=== Exercise objective ===
When you find the line with "ATOM 327 O O" among the records below, reproduce it and each line after it exactly, ending with the line with "ATOM 339 N N".

------------------------------------------------------------

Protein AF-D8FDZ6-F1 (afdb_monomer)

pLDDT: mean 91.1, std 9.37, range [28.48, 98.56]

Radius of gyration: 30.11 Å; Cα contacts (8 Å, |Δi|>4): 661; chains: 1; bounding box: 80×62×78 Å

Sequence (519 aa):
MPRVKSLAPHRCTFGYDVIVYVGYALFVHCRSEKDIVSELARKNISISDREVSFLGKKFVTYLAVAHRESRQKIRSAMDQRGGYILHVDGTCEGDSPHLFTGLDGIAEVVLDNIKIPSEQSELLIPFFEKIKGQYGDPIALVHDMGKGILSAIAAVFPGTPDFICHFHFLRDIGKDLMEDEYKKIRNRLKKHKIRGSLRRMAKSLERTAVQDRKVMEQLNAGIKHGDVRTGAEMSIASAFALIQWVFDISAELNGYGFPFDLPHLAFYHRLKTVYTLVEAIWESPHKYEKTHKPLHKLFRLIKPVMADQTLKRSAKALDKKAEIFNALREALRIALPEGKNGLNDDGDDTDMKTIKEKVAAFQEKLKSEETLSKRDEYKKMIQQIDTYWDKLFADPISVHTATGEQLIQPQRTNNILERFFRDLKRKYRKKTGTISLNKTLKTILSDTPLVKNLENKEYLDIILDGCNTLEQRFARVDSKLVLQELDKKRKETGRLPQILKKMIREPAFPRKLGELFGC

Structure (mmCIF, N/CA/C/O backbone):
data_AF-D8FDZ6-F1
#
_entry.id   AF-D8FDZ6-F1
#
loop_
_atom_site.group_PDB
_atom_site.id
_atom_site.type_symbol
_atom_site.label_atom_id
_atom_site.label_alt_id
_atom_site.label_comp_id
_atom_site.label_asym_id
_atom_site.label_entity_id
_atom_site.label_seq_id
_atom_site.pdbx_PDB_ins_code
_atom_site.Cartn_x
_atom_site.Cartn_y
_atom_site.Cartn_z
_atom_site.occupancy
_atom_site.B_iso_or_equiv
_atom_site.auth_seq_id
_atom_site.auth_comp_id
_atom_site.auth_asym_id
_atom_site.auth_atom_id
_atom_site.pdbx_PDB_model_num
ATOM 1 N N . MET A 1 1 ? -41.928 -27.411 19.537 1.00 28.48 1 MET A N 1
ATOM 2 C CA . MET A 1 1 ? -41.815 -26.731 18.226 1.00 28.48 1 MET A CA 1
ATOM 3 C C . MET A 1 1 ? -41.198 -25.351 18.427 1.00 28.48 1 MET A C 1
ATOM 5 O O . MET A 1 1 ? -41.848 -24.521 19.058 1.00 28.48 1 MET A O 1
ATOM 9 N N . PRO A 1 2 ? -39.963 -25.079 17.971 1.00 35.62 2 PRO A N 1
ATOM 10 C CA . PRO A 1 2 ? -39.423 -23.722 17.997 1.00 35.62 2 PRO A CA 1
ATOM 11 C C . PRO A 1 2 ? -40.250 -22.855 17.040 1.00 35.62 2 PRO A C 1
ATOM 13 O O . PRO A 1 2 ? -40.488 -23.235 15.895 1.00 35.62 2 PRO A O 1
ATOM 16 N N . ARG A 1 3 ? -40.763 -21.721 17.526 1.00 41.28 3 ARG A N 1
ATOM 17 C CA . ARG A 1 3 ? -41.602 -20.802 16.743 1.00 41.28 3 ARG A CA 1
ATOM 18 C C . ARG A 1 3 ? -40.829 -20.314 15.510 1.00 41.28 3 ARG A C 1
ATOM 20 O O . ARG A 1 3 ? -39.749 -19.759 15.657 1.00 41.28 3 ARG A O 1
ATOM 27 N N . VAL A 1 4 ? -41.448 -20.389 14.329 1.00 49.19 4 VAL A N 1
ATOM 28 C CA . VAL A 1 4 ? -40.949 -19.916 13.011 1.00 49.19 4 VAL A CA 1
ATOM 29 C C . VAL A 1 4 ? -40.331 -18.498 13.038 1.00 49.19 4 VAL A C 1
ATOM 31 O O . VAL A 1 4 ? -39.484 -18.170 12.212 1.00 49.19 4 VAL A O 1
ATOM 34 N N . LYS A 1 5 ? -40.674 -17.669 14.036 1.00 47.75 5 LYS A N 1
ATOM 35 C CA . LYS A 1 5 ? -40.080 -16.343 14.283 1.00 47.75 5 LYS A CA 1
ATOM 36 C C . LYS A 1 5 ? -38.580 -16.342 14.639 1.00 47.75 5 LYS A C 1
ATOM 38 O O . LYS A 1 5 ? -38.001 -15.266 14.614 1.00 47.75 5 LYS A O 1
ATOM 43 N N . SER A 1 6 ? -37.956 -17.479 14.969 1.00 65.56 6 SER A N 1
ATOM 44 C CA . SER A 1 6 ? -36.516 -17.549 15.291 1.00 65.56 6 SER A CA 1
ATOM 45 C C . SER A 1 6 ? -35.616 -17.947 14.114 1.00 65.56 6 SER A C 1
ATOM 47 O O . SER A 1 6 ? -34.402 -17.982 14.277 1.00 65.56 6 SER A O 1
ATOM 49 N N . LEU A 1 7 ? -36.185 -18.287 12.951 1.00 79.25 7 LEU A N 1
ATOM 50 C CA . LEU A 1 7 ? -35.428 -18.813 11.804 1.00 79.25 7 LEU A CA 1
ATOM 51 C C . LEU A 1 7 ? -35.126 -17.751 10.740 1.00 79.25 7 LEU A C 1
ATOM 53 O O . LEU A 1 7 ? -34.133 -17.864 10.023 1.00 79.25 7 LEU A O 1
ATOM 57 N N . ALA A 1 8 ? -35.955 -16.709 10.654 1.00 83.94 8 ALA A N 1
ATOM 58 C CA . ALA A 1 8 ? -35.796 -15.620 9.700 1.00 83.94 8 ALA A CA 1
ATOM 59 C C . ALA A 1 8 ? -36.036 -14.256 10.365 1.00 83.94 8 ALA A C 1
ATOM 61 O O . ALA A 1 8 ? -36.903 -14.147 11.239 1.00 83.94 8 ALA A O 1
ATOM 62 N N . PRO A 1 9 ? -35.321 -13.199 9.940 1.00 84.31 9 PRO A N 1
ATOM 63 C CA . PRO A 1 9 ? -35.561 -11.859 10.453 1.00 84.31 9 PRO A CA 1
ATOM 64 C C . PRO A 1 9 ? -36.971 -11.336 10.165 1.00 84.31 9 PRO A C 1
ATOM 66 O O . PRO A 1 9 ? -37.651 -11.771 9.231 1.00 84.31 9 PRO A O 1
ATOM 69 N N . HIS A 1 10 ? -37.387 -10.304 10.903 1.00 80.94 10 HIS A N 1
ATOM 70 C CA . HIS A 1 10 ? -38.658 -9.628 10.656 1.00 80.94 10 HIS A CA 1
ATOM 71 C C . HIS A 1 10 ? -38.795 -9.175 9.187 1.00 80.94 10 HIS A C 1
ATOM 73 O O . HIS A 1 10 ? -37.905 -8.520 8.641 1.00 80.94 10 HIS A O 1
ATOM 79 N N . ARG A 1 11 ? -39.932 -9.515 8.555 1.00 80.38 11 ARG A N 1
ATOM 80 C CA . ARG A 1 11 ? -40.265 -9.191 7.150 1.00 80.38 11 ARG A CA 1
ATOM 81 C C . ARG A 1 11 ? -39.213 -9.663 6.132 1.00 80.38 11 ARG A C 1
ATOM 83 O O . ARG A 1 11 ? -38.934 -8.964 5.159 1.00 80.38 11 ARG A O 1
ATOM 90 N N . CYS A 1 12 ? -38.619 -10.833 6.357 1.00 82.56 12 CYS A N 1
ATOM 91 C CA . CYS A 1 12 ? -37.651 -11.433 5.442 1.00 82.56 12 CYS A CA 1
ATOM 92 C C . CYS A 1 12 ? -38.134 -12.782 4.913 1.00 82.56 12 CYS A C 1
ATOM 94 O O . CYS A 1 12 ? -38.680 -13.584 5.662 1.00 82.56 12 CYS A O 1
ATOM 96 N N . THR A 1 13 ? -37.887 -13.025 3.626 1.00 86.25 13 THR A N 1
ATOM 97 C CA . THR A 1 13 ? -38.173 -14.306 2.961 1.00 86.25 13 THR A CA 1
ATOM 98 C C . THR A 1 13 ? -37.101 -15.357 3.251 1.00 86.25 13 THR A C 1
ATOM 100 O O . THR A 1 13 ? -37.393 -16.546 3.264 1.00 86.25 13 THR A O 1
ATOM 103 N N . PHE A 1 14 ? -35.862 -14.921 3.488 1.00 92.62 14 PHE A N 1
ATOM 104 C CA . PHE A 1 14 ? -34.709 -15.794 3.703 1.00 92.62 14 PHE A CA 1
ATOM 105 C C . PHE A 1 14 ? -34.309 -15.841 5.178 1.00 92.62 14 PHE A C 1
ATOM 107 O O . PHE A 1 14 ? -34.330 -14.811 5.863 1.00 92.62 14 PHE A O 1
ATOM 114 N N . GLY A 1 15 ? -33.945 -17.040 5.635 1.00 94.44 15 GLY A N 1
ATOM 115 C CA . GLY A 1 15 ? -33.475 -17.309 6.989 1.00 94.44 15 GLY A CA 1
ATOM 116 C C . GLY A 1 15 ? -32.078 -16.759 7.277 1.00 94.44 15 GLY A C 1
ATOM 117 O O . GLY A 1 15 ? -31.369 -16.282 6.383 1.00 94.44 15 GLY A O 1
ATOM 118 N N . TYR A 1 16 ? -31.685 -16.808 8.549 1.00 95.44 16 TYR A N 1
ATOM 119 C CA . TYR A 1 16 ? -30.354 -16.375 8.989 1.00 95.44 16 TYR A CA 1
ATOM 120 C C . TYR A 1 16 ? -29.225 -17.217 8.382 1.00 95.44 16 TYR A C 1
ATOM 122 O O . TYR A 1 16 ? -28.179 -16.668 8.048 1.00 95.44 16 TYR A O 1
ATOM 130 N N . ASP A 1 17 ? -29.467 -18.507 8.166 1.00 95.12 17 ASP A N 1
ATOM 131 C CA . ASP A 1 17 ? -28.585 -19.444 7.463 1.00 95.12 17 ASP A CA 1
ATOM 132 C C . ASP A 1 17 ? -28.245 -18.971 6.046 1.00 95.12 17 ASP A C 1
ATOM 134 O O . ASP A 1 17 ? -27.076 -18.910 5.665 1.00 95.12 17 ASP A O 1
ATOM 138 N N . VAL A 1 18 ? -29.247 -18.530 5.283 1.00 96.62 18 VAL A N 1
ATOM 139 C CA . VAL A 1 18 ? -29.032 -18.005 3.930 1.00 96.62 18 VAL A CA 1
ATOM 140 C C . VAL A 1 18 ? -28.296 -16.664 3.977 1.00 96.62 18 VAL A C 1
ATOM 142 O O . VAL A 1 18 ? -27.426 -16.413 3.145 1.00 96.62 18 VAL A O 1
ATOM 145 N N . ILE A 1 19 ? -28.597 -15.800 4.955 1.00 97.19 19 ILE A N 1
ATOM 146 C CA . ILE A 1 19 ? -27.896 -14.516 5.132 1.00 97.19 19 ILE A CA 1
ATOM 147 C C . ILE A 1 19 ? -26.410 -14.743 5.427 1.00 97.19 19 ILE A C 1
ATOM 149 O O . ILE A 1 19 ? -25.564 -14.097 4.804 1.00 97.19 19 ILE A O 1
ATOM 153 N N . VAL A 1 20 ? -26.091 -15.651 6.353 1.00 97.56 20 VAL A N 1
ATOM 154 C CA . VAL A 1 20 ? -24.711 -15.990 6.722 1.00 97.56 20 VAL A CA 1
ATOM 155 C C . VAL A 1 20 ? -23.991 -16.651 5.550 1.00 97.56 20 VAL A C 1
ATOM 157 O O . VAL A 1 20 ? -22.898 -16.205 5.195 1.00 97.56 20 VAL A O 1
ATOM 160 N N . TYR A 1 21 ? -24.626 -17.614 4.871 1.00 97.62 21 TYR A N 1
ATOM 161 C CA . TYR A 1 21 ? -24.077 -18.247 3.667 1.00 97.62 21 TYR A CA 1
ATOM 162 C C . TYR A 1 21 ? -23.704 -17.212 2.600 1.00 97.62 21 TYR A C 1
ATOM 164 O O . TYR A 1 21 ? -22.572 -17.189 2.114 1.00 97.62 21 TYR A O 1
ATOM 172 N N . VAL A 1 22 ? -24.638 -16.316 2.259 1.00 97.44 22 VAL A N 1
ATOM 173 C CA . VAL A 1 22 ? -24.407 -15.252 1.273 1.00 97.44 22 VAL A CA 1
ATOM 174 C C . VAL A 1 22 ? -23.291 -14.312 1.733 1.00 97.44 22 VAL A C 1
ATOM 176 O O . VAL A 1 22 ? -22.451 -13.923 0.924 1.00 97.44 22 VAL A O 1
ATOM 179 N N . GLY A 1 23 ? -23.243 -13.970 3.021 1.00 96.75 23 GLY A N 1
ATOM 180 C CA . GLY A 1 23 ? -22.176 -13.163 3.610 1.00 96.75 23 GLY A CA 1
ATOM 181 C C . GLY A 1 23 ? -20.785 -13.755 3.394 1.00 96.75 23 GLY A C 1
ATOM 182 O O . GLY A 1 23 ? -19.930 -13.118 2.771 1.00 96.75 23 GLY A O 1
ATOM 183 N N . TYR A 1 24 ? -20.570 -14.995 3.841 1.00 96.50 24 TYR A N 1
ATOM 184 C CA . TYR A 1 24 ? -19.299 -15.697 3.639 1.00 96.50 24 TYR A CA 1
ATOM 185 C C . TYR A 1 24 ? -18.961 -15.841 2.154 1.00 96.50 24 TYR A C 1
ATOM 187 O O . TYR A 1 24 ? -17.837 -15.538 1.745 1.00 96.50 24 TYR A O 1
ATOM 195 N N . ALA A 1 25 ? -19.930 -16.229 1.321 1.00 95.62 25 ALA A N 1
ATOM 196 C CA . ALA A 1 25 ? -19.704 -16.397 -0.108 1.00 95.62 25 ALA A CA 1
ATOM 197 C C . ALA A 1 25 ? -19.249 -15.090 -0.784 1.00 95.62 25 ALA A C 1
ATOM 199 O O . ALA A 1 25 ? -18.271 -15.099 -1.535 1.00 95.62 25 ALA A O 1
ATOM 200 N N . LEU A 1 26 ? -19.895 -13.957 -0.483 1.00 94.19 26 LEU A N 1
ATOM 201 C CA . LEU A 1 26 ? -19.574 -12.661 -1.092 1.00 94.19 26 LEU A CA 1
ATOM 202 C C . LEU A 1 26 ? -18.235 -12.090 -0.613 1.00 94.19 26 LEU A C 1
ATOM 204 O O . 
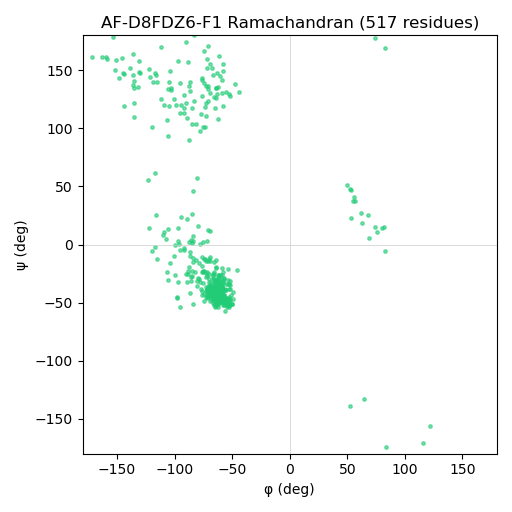LEU A 1 26 ? -17.478 -11.561 -1.428 1.00 94.19 26 LEU A O 1
ATOM 208 N N . PHE A 1 27 ? -17.973 -12.127 0.694 1.00 93.25 27 PHE A N 1
ATOM 209 C CA . PHE A 1 27 ? -16.911 -11.318 1.304 1.00 93.25 27 PHE A CA 1
ATOM 210 C C . PHE A 1 27 ? -15.674 -12.128 1.706 1.00 93.25 27 PHE A C 1
ATOM 212 O O . PHE A 1 27 ? -14.559 -11.607 1.643 1.00 93.25 27 PHE A O 1
ATOM 219 N N . VAL A 1 28 ? -15.845 -13.403 2.066 1.00 91.31 28 VAL A N 1
ATOM 220 C CA . VAL A 1 28 ? -14.738 -14.290 2.460 1.00 91.31 28 VAL A CA 1
ATOM 221 C C . VAL A 1 28 ? -14.273 -15.103 1.253 1.00 91.31 28 VAL A C 1
ATOM 223 O O . VAL A 1 28 ? -13.109 -15.026 0.860 1.00 91.31 28 VAL A O 1
ATOM 226 N N . HIS A 1 29 ? -15.192 -15.798 0.580 1.00 91.94 29 HIS A N 1
ATOM 227 C CA . HIS A 1 29 ? -14.878 -16.673 -0.558 1.00 91.94 29 HIS A CA 1
ATOM 228 C C . HIS A 1 29 ? -14.845 -15.955 -1.915 1.00 91.94 29 HIS A C 1
ATOM 230 O O . HIS A 1 29 ? -14.422 -16.539 -2.915 1.00 91.94 29 HIS A O 1
ATOM 236 N N . CYS A 1 30 ? -15.228 -14.675 -1.949 1.00 90.81 30 CYS A N 1
ATOM 237 C CA . CYS A 1 30 ? -15.154 -13.808 -3.129 1.00 90.81 30 CYS A CA 1
ATOM 238 C C . CYS A 1 30 ? -15.918 -14.356 -4.347 1.00 90.81 30 CYS A C 1
ATOM 240 O O . CYS A 1 30 ? -15.445 -14.239 -5.481 1.00 90.81 30 CYS A O 1
ATOM 242 N N . ARG A 1 31 ? -17.076 -14.982 -4.114 1.00 92.88 31 ARG A N 1
ATOM 243 C CA . ARG A 1 31 ? -17.991 -15.451 -5.160 1.00 92.88 31 ARG A CA 1
ATOM 244 C C . ARG A 1 31 ? -18.773 -14.279 -5.749 1.00 92.88 31 ARG A C 1
ATOM 246 O O . ARG A 1 31 ? -19.141 -13.343 -5.029 1.00 92.88 31 ARG A O 1
ATOM 253 N N . SER A 1 32 ? -19.024 -14.324 -7.057 1.00 92.25 32 SER A N 1
ATOM 254 C CA . SER A 1 32 ? -19.906 -13.351 -7.702 1.00 92.25 32 SER A CA 1
ATOM 255 C C . SER A 1 32 ? -21.364 -13.612 -7.320 1.00 92.25 32 SER A C 1
ATOM 257 O O . SER A 1 32 ? -21.729 -14.718 -6.917 1.00 92.25 32 SER A O 1
ATOM 259 N N . GLU A 1 33 ? -22.225 -12.607 -7.468 1.00 94.00 33 GLU A N 1
ATOM 260 C CA . GLU A 1 33 ? -23.661 -12.758 -7.221 1.00 94.00 33 GLU A CA 1
ATOM 261 C C . GLU A 1 33 ? -24.262 -13.908 -8.053 1.00 94.00 33 GLU A C 1
ATOM 263 O O . GLU A 1 33 ? -25.039 -14.699 -7.523 1.00 94.00 33 GLU A O 1
ATOM 268 N N . LYS A 1 34 ? -23.829 -14.064 -9.311 1.00 93.62 34 LYS A N 1
ATOM 269 C CA . LYS A 1 34 ? -24.286 -15.133 -10.215 1.00 93.62 34 LYS A CA 1
ATOM 270 C C . LYS A 1 34 ? -23.856 -16.528 -9.761 1.00 93.62 34 LYS A C 1
ATOM 272 O O . LYS A 1 34 ? -24.636 -17.477 -9.874 1.00 93.62 34 LYS A O 1
ATOM 277 N N . ASP A 1 35 ? -22.631 -16.653 -9.246 1.00 94.44 35 ASP A N 1
ATOM 278 C CA . ASP A 1 35 ? -22.139 -17.920 -8.693 1.00 94.44 35 ASP A CA 1
ATOM 279 C C . ASP A 1 35 ? -23.010 -18.338 -7.509 1.00 94.44 35 ASP A C 1
ATOM 281 O O . ASP A 1 35 ? -23.469 -19.474 -7.444 1.00 94.44 35 ASP A O 1
ATOM 285 N N . ILE A 1 36 ? -23.313 -17.388 -6.621 1.00 96.50 36 ILE A N 1
ATOM 286 C CA . ILE A 1 36 ? -24.114 -17.622 -5.416 1.00 96.50 36 ILE A CA 1
ATOM 287 C C . ILE A 1 36 ? -25.553 -17.996 -5.768 1.00 96.50 36 ILE A C 1
ATOM 289 O O . ILE A 1 36 ? -26.089 -18.933 -5.182 1.00 96.50 36 ILE A O 1
ATOM 293 N N . VAL A 1 37 ? -26.174 -17.316 -6.739 1.00 97.00 37 VAL A N 1
ATOM 294 C CA . VAL A 1 37 ? -27.501 -17.705 -7.250 1.00 97.00 37 VAL A CA 1
ATOM 295 C C . VAL A 1 37 ? -27.476 -19.151 -7.748 1.00 97.00 37 VAL A C 1
ATOM 297 O O . VAL A 1 37 ? -28.347 -19.941 -7.391 1.00 97.00 37 VAL A O 1
ATOM 300 N N . SER A 1 38 ? -26.453 -19.525 -8.520 1.00 96.50 38 SER A N 1
ATOM 301 C CA . SER A 1 38 ? -26.312 -20.884 -9.057 1.00 96.50 38 SER A CA 1
ATOM 302 C C . SER A 1 38 ? -26.074 -21.927 -7.959 1.00 96.50 38 SER A C 1
ATOM 304 O O . SER A 1 38 ? -26.603 -23.034 -8.020 1.00 96.50 38 SER A O 1
ATOM 306 N N . GLU A 1 39 ? -25.276 -21.601 -6.941 1.00 96.56 39 GLU A N 1
ATOM 307 C CA . GLU A 1 39 ? -25.035 -22.458 -5.776 1.00 96.56 39 GLU A CA 1
ATOM 308 C C . GLU A 1 39 ? -26.299 -22.662 -4.933 1.00 96.56 39 GLU A C 1
ATOM 310 O O . GLU A 1 39 ? -26.605 -23.794 -4.560 1.00 96.56 39 GLU A O 1
ATOM 315 N N . LEU A 1 40 ? -27.060 -21.596 -4.675 1.00 96.81 40 LEU A N 1
ATOM 316 C CA . LEU A 1 40 ? -28.311 -21.659 -3.919 1.00 96.81 40 LEU A CA 1
ATOM 317 C C . LEU A 1 40 ? -29.415 -22.389 -4.695 1.00 96.81 40 LEU A C 1
ATOM 319 O O . LEU A 1 40 ? -30.147 -23.180 -4.100 1.00 96.81 40 LEU A O 1
ATOM 323 N N . ALA A 1 41 ? -29.471 -22.242 -6.022 1.00 96.25 41 ALA A N 1
ATOM 324 C CA . ALA A 1 41 ? -30.397 -22.996 -6.865 1.00 96.25 41 ALA A CA 1
ATOM 325 C C . ALA A 1 41 ? -30.173 -24.517 -6.765 1.00 96.25 41 ALA A C 1
ATOM 327 O O . ALA A 1 41 ? -31.141 -25.267 -6.676 1.00 96.25 41 ALA A O 1
ATOM 328 N N . ARG A 1 42 ? -28.915 -24.984 -6.677 1.00 96.19 42 ARG A N 1
ATOM 329 C CA . ARG A 1 42 ? -28.593 -26.411 -6.435 1.00 96.19 42 ARG A CA 1
ATOM 330 C C . ARG A 1 42 ? -29.075 -26.917 -5.073 1.00 96.19 42 ARG A C 1
ATOM 332 O O . ARG A 1 42 ? -29.208 -28.120 -4.884 1.00 96.19 42 ARG A O 1
ATOM 339 N N . LYS A 1 43 ? -29.333 -26.007 -4.133 1.00 94.44 43 LYS A N 1
ATOM 340 C CA . LYS A 1 43 ? -29.939 -26.288 -2.825 1.00 94.44 43 LYS A CA 1
ATOM 341 C C . LYS A 1 43 ? -31.452 -26.035 -2.811 1.00 94.44 43 LYS A C 1
ATOM 343 O O . LYS A 1 43 ? -32.037 -25.965 -1.737 1.00 94.44 43 LYS A O 1
ATOM 348 N N . ASN A 1 44 ? -32.082 -25.889 -3.981 1.00 94.88 44 ASN A N 1
ATOM 349 C CA . ASN A 1 44 ? -33.503 -25.568 -4.159 1.00 94.88 44 ASN A CA 1
ATOM 350 C C . ASN A 1 44 ? -33.930 -24.207 -3.573 1.00 94.88 44 ASN A C 1
ATOM 352 O O . ASN A 1 44 ? -35.093 -24.009 -3.230 1.00 94.88 44 ASN A O 1
ATOM 356 N N . ILE A 1 45 ? -33.005 -23.247 -3.481 1.00 95.38 45 ILE A N 1
ATOM 357 C CA . ILE A 1 45 ? -33.277 -21.885 -3.009 1.00 95.38 45 ILE A CA 1
ATOM 358 C C . ILE A 1 45 ? -33.249 -20.935 -4.211 1.00 95.38 45 ILE A C 1
ATOM 360 O O . ILE A 1 45 ? -32.188 -20.622 -4.750 1.00 95.38 45 ILE A O 1
ATOM 364 N N . SER A 1 46 ? -34.425 -20.459 -4.628 1.00 95.19 46 SER A N 1
ATOM 365 C CA . SER A 1 46 ? -34.552 -19.484 -5.718 1.00 95.19 46 SER A CA 1
ATOM 366 C C . SER A 1 46 ? -34.330 -18.061 -5.207 1.00 95.19 46 SER A C 1
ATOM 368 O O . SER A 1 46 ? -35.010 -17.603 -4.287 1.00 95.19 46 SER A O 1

------------------------------------------------------------

=== Expected output ===
ATOM 327 O O . ALA A 1 41 ? -31.141 -25.267 -6.676 1.00 96.25 41 ALA A O 1
ATOM 328 N N . ARG A 1 42 ? -28.915 -24.984 -6.677 1.00 96.19 42 ARG A N 1
ATOM 329 C CA . ARG A 1 42 ? -28.593 -26.411 -6.435 1.00 96.19 42 ARG A CA 1
ATOM 330 C C . ARG A 1 42 ? -29.075 -26.917 -5.073 1.00 96.19 42 ARG A C 1
ATOM 332 O O . ARG A 1 42 ? -29.208 -28.120 -4.884 1.00 96.19 42 ARG A O 1
ATOM 339 N N . LYS A 1 43 ? -29.333 -26.007 -4.133 1.00 94.44 43 LYS A N 1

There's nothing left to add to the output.